In the days that followed, things would only get worse. Tim continued his journal entries but outside the world had seemingly ground to a halt and there was never much for him to say. The newscasters and scientists were still spouting their messages of hope and victory but even to Tim’s untrained eyes he could see the men and women on his television screen didn’t appear anywhere near as healthy as their reports claimed. The red lesions and cancerous growths were far more prominent than before, covering huge areas of the broadcaster’s visible bodies. These were examples of the scientist’s success stories? Christ, they looked worse than before the bombs had been dropped. Worse than Tim, even, and he hadn’t showered in over a week now. He quickly stripped and checked again, but Tim still had none of the red growths growing anywhere on his body.

 

Project Red  Survival Journal

Entry #9

June 23rd, 2039

 

Something has gone terribly wrong. I don’t have any proof yet but my gut is telling me things are spinning out of control and the government is lying to the public to try and keep us calm. Was lying, I should say. CNN stopped broadcasting this morning at around 9:30 a.m. and they were the last of the television markets still on the air. Now there is nothing but static and white noise on every station, and the radio signals went dead a few days ago.

The last programming I saw was a badly pieced-together documentary explaining how the bio-engineered nanobots had been created using microscopic computer chips fused with genetic DNA from some small creature. I can’t be positive but I don’t think they ever revealed exactly which type of bug they took the DNA from. Not that it matters much, I guess, but at the time I remember wondering if the program had been edited and several minutes of information conveniently removed. It didn’t make much sense but I had a feeling I was right. Why bother, though? What did they have to hide?

After the documentary, things got even weirder. They cut to a live feed from CNN headquarters in Atlanta, Georgia but there was no one in front of the camera. I kept waiting for the producer to cut to a different feed or run some other pre-taped program but nothing happened. Ten seconds went by, then half a minute. It was as if the studio was empty, or maybe everyone had gone home and just left the camera running. After nearly five minutes of dead air, an old grey haired man with small beady eyes shuffled into view and sat down on the corner of the wooden desk to take center stage in the news studio. He was rake thin and practically drowning in his baggy clothes. His exposed head and hands were also covered in numerous red cancerous growths but he had a constant smile plastered on his face that no amount of sickness seemed able to wipe off. Who was this guy? He had a CNN tag on his chest and although it was a little blurry, when I moved closer to the TV I think his name was Jim something. Jim Argen…something; the last part of the man’s name was lost in a fold of his baggy sweater. Whoever he was, surely he wasn’t one of CNN’s newscasters. Couldn’t be. Hell, the old bugger had to be close to eighty years old. Maybe older. He’d walked onstage from behind the angle of the camera though, so for all I knew maybe he was the cameraman; or used to be. Was that even possible, and even if it was why was CNN broadcasting him live to the entire world? I had no way of knowing but I had the feeling that maybe he was the only one left at the studio. Some old diehard who’d worked there his whole life and now, even when the world was falling apart around him, stubbornly refused to go home.

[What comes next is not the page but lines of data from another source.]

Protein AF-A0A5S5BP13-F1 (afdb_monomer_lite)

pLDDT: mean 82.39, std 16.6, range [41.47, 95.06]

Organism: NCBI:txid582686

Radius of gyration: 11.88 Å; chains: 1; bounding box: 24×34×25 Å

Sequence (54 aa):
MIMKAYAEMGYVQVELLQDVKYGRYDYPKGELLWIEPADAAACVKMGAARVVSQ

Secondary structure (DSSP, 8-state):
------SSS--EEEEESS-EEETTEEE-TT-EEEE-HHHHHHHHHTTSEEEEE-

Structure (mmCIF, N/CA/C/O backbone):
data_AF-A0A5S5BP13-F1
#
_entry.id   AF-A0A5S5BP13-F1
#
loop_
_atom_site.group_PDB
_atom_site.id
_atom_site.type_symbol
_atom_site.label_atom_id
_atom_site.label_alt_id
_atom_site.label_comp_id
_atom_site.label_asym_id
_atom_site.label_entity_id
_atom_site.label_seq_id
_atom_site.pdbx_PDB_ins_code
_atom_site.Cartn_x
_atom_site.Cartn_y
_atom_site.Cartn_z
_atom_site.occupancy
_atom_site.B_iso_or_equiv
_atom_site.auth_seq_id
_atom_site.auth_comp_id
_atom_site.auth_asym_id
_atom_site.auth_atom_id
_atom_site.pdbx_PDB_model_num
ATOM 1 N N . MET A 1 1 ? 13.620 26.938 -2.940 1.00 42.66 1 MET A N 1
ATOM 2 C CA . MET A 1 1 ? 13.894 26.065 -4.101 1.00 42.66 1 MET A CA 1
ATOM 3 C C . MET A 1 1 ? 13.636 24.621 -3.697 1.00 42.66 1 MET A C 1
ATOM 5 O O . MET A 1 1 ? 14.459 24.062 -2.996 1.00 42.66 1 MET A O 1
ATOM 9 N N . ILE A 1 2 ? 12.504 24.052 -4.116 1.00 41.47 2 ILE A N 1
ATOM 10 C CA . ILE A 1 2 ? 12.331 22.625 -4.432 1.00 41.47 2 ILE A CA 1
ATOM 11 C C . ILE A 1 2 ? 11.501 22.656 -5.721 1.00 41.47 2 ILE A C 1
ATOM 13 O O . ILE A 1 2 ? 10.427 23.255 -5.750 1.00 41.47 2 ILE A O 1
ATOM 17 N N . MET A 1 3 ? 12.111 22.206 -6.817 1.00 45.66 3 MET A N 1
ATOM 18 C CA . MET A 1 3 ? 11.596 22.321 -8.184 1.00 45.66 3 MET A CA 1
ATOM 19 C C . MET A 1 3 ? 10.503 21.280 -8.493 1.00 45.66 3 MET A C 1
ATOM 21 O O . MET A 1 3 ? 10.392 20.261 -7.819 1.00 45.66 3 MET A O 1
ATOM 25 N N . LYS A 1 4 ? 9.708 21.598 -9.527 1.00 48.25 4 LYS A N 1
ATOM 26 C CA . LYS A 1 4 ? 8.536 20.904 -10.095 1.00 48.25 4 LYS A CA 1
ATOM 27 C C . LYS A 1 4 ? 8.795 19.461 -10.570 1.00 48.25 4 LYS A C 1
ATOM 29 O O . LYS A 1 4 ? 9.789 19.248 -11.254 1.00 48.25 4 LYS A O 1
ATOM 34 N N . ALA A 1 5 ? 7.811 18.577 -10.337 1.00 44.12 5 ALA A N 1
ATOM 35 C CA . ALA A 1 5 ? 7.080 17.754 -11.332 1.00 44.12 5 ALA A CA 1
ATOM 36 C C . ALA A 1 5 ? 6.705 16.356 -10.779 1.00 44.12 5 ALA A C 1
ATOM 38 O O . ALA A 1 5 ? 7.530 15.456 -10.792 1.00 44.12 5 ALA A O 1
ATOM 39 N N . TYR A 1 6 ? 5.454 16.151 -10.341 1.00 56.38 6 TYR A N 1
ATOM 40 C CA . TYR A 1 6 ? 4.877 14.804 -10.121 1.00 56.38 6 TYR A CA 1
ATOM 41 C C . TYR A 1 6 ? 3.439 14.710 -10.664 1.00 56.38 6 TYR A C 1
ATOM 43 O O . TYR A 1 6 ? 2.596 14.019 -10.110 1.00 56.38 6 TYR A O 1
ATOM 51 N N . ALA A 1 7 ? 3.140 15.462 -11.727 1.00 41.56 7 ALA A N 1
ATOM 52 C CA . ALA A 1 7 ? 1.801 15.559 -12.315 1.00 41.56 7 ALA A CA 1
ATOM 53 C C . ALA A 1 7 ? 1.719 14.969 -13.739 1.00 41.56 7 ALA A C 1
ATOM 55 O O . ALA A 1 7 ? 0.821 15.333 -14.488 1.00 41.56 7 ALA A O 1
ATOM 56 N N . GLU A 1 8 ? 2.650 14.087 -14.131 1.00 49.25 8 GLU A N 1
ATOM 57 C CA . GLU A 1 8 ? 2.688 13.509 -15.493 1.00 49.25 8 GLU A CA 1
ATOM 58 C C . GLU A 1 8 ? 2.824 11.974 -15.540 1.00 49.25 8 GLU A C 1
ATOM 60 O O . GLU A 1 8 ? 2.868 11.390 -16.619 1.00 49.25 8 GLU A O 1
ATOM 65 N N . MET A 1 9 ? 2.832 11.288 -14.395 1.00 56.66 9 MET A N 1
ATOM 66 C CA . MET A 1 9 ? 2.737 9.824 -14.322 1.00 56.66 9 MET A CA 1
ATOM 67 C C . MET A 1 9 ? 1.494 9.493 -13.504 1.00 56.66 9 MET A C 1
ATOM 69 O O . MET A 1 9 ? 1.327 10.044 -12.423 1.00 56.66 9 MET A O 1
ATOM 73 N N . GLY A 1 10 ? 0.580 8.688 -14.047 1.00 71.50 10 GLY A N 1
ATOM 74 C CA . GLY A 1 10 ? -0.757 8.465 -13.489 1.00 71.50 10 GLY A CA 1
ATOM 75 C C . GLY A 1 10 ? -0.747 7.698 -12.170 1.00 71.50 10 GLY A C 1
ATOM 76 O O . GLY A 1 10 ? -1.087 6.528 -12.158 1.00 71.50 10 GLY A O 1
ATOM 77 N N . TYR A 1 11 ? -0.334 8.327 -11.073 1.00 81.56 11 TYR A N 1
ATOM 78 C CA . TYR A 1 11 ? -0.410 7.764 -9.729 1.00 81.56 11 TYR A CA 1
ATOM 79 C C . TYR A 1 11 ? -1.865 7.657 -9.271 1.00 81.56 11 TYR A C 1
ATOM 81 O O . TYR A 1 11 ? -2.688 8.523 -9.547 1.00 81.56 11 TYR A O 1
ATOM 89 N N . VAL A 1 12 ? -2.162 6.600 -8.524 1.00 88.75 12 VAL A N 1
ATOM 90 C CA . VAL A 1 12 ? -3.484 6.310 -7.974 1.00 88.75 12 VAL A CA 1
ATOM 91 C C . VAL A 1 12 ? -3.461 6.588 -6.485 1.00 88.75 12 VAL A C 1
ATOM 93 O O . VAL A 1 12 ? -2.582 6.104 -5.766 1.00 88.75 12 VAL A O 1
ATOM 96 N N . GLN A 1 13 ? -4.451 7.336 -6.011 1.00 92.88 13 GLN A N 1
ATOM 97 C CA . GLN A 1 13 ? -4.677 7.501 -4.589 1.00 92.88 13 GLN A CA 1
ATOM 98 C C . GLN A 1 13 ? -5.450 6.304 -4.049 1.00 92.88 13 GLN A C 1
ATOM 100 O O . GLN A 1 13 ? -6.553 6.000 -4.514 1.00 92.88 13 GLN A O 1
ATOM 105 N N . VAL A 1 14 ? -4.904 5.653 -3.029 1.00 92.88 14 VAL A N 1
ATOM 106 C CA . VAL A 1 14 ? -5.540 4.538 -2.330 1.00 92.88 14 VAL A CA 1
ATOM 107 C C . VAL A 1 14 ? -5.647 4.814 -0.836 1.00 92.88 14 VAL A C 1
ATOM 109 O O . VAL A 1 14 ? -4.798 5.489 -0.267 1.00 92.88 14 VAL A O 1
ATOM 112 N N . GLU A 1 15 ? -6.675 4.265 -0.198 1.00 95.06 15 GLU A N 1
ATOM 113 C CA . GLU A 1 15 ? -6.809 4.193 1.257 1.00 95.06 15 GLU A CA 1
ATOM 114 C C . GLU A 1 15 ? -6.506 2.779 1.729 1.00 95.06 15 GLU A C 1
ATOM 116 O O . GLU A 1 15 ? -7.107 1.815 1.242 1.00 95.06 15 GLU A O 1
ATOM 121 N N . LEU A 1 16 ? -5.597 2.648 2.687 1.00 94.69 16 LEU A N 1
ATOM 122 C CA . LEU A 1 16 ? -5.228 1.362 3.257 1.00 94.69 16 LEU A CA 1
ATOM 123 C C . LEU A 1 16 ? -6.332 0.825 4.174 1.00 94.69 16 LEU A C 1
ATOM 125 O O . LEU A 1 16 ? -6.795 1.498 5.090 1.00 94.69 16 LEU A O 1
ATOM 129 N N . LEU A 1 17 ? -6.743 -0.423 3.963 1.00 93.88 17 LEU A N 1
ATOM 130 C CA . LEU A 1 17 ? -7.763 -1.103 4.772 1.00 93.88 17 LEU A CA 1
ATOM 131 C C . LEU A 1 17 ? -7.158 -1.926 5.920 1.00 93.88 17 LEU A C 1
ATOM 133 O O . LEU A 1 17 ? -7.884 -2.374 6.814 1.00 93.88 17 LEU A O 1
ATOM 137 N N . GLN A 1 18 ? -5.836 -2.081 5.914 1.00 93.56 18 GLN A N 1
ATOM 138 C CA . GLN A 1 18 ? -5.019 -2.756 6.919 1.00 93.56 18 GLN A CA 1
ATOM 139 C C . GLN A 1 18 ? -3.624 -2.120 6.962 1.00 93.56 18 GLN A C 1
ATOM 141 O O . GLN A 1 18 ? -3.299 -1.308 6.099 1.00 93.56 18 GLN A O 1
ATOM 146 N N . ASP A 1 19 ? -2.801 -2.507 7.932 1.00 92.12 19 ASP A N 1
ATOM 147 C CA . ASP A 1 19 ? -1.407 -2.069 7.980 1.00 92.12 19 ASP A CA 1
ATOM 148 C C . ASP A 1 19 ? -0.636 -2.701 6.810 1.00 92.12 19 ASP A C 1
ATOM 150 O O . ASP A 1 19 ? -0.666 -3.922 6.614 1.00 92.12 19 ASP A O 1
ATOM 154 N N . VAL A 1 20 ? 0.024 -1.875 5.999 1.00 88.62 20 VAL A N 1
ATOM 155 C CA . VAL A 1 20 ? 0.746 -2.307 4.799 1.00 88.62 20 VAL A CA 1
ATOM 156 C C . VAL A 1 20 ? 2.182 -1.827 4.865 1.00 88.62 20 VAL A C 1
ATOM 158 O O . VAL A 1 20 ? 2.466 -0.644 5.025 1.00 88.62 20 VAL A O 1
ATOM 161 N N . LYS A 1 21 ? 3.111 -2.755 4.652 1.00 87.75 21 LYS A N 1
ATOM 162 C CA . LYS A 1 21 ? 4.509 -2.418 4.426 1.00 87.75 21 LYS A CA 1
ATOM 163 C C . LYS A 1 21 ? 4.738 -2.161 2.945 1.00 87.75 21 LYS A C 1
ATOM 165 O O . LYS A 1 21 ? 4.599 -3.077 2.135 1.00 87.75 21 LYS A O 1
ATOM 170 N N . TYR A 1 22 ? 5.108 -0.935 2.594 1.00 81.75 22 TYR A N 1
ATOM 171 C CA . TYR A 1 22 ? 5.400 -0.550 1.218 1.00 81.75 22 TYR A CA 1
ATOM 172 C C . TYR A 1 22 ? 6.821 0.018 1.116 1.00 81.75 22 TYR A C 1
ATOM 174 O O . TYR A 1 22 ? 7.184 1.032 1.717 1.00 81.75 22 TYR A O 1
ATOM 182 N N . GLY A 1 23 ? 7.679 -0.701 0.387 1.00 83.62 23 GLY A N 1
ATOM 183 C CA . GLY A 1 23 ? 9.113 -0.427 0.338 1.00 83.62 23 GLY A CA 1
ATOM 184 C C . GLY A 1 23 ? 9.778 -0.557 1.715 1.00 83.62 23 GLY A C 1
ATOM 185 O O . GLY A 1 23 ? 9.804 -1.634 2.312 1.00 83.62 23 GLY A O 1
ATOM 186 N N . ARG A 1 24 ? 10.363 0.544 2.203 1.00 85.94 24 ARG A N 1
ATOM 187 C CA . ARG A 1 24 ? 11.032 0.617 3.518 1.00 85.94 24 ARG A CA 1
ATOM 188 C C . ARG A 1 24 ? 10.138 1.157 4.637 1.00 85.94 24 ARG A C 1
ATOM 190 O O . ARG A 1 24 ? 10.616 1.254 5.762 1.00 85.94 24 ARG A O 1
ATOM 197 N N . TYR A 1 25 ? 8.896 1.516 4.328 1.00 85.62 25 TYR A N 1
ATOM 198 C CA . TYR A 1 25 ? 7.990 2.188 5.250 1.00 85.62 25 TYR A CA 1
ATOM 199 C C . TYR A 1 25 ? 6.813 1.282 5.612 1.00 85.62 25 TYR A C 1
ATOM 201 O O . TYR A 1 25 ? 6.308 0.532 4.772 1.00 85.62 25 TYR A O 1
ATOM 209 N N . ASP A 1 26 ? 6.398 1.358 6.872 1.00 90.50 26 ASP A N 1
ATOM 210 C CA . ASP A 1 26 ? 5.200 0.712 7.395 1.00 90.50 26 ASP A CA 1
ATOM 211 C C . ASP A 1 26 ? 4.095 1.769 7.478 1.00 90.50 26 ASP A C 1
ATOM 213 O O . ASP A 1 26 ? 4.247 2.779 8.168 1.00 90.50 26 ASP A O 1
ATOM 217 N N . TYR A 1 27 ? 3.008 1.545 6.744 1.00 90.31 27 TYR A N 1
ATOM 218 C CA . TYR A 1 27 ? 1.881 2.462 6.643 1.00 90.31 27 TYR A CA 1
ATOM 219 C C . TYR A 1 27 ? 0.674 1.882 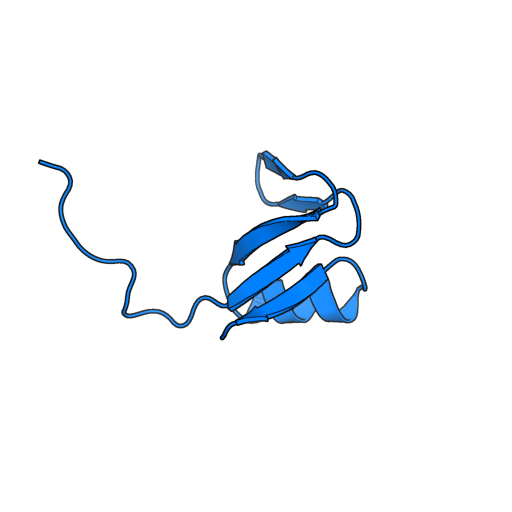7.389 1.00 90.31 27 TYR A C 1
ATOM 221 O O . TYR A 1 27 ? 0.226 0.779 7.050 1.00 90.31 27 TYR A O 1
ATOM 229 N N . PRO A 1 28 ? 0.150 2.565 8.419 1.00 93.00 28 PRO A N 1
ATOM 230 C CA . PRO A 1 28 ? -1.019 2.105 9.154 1.00 93.00 28 PRO A CA 1
ATOM 231 C C . PRO A 1 28 ? -2.300 2.079 8.312 1.00 93.00 28 PRO A C 1
ATOM 233 O O . PRO A 1 28 ? -2.492 2.831 7.352 1.00 93.00 28 PRO A O 1
ATOM 236 N N . LYS A 1 29 ? -3.244 1.246 8.751 1.00 94.00 29 LYS A N 1
ATOM 237 C CA . LYS A 1 29 ? -4.626 1.243 8.275 1.00 94.00 29 LYS A CA 1
ATOM 238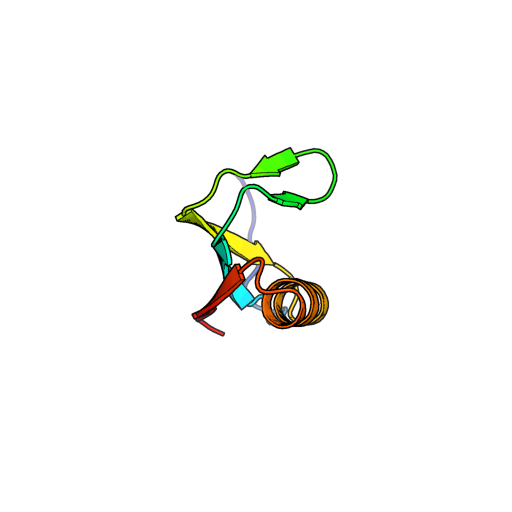 C C . LYS A 1 29 ? -5.245 2.647 8.319 1.00 94.00 29 LYS A C 1
ATOM 240 O O . LYS A 1 29 ? -5.174 3.340 9.331 1.00 94.00 29 LYS A O 1
ATOM 245 N N . GLY A 1 30 ? -5.963 3.001 7.257 1.00 92.56 30 GLY A N 1
ATOM 246 C CA . GLY A 1 30 ? -6.678 4.268 7.089 1.00 92.56 30 GLY A CA 1
ATOM 247 C C . GLY A 1 30 ? -5.839 5.368 6.441 1.00 92.56 30 GLY A C 1
ATOM 248 O O . GLY A 1 30 ? -6.368 6.438 6.146 1.00 92.56 30 GLY A O 1
ATOM 249 N N . GLU A 1 31 ? -4.549 5.128 6.200 1.00 93.56 31 GLU A N 1
ATOM 250 C CA . GLU A 1 31 ? -3.694 6.099 5.526 1.00 93.56 31 GLU A CA 1
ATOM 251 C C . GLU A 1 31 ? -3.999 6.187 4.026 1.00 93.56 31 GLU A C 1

I never did find out. Old Jim just kept sitting there smiling into the camera until the picture cut out and the network went static. After that I had no contact with the outside world at all. No TV, no radio, no noisy neighbors, no nothing.

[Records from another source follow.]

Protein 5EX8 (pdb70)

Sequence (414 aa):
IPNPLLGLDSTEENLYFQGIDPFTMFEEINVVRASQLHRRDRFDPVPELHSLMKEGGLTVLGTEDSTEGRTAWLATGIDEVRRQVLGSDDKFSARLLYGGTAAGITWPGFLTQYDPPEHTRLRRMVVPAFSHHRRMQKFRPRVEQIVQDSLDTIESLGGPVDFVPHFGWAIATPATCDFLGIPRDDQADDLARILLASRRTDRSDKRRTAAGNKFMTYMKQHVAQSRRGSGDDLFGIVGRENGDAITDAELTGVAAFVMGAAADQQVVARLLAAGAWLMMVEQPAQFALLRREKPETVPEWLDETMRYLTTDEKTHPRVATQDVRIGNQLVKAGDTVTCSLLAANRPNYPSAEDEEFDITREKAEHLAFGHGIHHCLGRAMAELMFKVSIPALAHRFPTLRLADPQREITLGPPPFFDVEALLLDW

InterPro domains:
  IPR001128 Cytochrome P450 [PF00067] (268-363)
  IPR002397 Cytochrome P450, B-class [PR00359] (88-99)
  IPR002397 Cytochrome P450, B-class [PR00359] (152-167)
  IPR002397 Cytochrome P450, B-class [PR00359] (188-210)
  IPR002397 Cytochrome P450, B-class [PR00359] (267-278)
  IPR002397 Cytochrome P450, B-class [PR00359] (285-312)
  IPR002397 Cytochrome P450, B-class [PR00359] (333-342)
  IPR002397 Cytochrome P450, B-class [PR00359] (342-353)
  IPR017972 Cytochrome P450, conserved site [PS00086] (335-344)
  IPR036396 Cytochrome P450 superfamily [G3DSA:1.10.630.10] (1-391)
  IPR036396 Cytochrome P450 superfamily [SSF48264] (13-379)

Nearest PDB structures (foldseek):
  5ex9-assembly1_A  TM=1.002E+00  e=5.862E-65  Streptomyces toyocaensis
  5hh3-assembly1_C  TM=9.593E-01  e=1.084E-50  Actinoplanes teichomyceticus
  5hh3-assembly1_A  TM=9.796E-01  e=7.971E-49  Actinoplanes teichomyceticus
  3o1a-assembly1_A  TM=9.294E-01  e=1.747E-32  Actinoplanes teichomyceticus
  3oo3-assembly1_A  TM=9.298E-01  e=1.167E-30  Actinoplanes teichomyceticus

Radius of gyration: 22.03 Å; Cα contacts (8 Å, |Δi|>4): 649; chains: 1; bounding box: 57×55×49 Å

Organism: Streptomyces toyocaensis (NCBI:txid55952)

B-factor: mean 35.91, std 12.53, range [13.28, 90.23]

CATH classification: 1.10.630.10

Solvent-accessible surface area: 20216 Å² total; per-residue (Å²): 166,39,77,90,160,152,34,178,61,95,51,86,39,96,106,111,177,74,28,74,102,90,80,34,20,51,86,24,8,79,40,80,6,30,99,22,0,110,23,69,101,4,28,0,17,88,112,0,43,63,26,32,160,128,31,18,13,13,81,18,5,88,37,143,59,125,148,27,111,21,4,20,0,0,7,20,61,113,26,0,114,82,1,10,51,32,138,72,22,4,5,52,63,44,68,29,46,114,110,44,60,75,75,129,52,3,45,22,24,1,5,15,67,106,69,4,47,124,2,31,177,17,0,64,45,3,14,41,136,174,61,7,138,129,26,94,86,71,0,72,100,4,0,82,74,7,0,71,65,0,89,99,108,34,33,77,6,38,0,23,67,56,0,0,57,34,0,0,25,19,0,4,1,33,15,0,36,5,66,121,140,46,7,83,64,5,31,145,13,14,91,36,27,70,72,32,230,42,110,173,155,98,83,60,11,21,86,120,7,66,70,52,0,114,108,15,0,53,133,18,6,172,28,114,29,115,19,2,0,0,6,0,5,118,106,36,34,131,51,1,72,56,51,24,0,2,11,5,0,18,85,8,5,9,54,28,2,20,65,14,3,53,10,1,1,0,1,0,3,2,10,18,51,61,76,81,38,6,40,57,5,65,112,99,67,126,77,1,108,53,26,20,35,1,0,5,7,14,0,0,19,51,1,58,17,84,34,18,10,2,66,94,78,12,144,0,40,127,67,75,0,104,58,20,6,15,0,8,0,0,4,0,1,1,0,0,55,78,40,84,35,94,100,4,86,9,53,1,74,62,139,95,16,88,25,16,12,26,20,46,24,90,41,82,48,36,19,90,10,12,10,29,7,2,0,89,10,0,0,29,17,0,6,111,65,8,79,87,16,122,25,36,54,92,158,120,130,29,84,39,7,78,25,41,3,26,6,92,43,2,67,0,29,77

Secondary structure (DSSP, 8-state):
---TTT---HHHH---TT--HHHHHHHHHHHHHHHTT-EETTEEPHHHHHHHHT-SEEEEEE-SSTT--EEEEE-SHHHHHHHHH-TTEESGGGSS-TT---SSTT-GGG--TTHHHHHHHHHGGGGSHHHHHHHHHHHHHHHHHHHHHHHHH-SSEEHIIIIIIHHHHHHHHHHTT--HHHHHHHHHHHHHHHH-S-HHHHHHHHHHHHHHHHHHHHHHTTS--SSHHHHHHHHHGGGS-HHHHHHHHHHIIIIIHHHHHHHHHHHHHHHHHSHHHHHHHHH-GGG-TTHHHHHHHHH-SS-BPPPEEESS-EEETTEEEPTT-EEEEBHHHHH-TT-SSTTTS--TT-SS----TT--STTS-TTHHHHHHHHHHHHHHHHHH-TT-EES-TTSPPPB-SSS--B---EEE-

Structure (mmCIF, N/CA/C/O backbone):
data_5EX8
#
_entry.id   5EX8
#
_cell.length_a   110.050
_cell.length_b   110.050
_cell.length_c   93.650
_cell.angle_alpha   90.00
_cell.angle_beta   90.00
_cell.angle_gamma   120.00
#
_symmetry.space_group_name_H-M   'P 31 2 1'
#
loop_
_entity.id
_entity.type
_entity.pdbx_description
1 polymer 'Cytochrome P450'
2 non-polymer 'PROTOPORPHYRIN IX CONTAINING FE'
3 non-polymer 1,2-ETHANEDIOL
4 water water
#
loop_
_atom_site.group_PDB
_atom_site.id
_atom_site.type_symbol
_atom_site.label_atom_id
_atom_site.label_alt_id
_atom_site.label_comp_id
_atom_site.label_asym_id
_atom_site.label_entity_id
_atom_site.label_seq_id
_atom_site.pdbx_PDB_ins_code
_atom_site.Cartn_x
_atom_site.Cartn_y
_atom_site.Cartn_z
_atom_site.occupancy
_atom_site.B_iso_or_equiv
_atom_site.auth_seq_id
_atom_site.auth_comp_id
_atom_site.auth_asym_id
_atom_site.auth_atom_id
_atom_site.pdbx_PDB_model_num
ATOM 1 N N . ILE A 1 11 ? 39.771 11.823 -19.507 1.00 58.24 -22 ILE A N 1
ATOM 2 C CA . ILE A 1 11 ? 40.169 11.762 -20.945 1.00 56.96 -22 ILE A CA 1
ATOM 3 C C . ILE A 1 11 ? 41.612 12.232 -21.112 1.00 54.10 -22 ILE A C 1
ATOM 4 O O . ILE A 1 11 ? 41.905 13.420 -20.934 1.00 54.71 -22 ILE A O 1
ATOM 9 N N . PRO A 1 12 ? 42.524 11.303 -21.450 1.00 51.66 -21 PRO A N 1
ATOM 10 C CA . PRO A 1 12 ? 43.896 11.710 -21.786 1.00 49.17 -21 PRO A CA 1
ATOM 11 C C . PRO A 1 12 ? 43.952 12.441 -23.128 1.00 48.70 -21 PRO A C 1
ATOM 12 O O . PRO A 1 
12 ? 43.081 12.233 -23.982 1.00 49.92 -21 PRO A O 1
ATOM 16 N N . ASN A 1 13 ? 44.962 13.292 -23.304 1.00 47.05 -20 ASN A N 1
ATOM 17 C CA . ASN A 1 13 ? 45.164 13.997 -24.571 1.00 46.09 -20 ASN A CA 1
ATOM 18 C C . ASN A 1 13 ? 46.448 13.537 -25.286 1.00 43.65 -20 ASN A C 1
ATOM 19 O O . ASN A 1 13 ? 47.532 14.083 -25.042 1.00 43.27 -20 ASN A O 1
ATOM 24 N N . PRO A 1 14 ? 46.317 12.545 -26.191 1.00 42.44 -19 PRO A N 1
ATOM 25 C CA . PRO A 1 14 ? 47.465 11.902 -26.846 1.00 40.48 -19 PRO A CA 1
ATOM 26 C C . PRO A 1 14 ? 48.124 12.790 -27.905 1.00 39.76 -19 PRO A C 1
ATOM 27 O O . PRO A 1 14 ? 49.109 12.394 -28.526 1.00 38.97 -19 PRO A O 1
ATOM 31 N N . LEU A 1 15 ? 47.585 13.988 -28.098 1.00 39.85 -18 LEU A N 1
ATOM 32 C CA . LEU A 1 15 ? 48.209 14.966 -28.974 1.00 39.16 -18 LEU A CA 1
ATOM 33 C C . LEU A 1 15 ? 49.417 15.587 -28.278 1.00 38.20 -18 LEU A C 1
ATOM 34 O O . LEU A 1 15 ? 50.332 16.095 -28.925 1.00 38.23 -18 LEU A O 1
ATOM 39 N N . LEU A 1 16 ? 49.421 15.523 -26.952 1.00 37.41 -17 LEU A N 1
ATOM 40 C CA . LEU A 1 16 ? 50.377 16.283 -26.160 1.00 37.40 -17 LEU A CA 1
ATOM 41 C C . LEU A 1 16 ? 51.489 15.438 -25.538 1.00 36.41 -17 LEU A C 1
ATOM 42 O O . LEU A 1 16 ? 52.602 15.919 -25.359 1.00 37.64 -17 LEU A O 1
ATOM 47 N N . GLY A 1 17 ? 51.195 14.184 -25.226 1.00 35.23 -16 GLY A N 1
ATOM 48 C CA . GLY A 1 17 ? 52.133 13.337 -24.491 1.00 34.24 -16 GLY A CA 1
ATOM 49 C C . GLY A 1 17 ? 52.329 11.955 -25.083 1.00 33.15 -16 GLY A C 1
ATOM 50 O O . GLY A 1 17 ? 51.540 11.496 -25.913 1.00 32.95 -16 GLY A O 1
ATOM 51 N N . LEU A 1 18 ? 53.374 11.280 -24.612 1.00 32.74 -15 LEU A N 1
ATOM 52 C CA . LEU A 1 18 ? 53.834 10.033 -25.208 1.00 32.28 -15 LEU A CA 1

What the hell is going on?

A couple of days they’d said. Three or four tops. The skies would clear and people could go about their regular lives while the nanobots worked their invisible magic from the inside. Lying bastards. They’ve fucked things up good this time.

Real good.

 

When Tim woke up the next morning, naked and sweating beneath an old wool blanket, it took him a moment to figure out there was something different about his surroundings. Something had changed and it wasn’t until he got shakily to his feet and walked over to the dining room window that he realized what it was.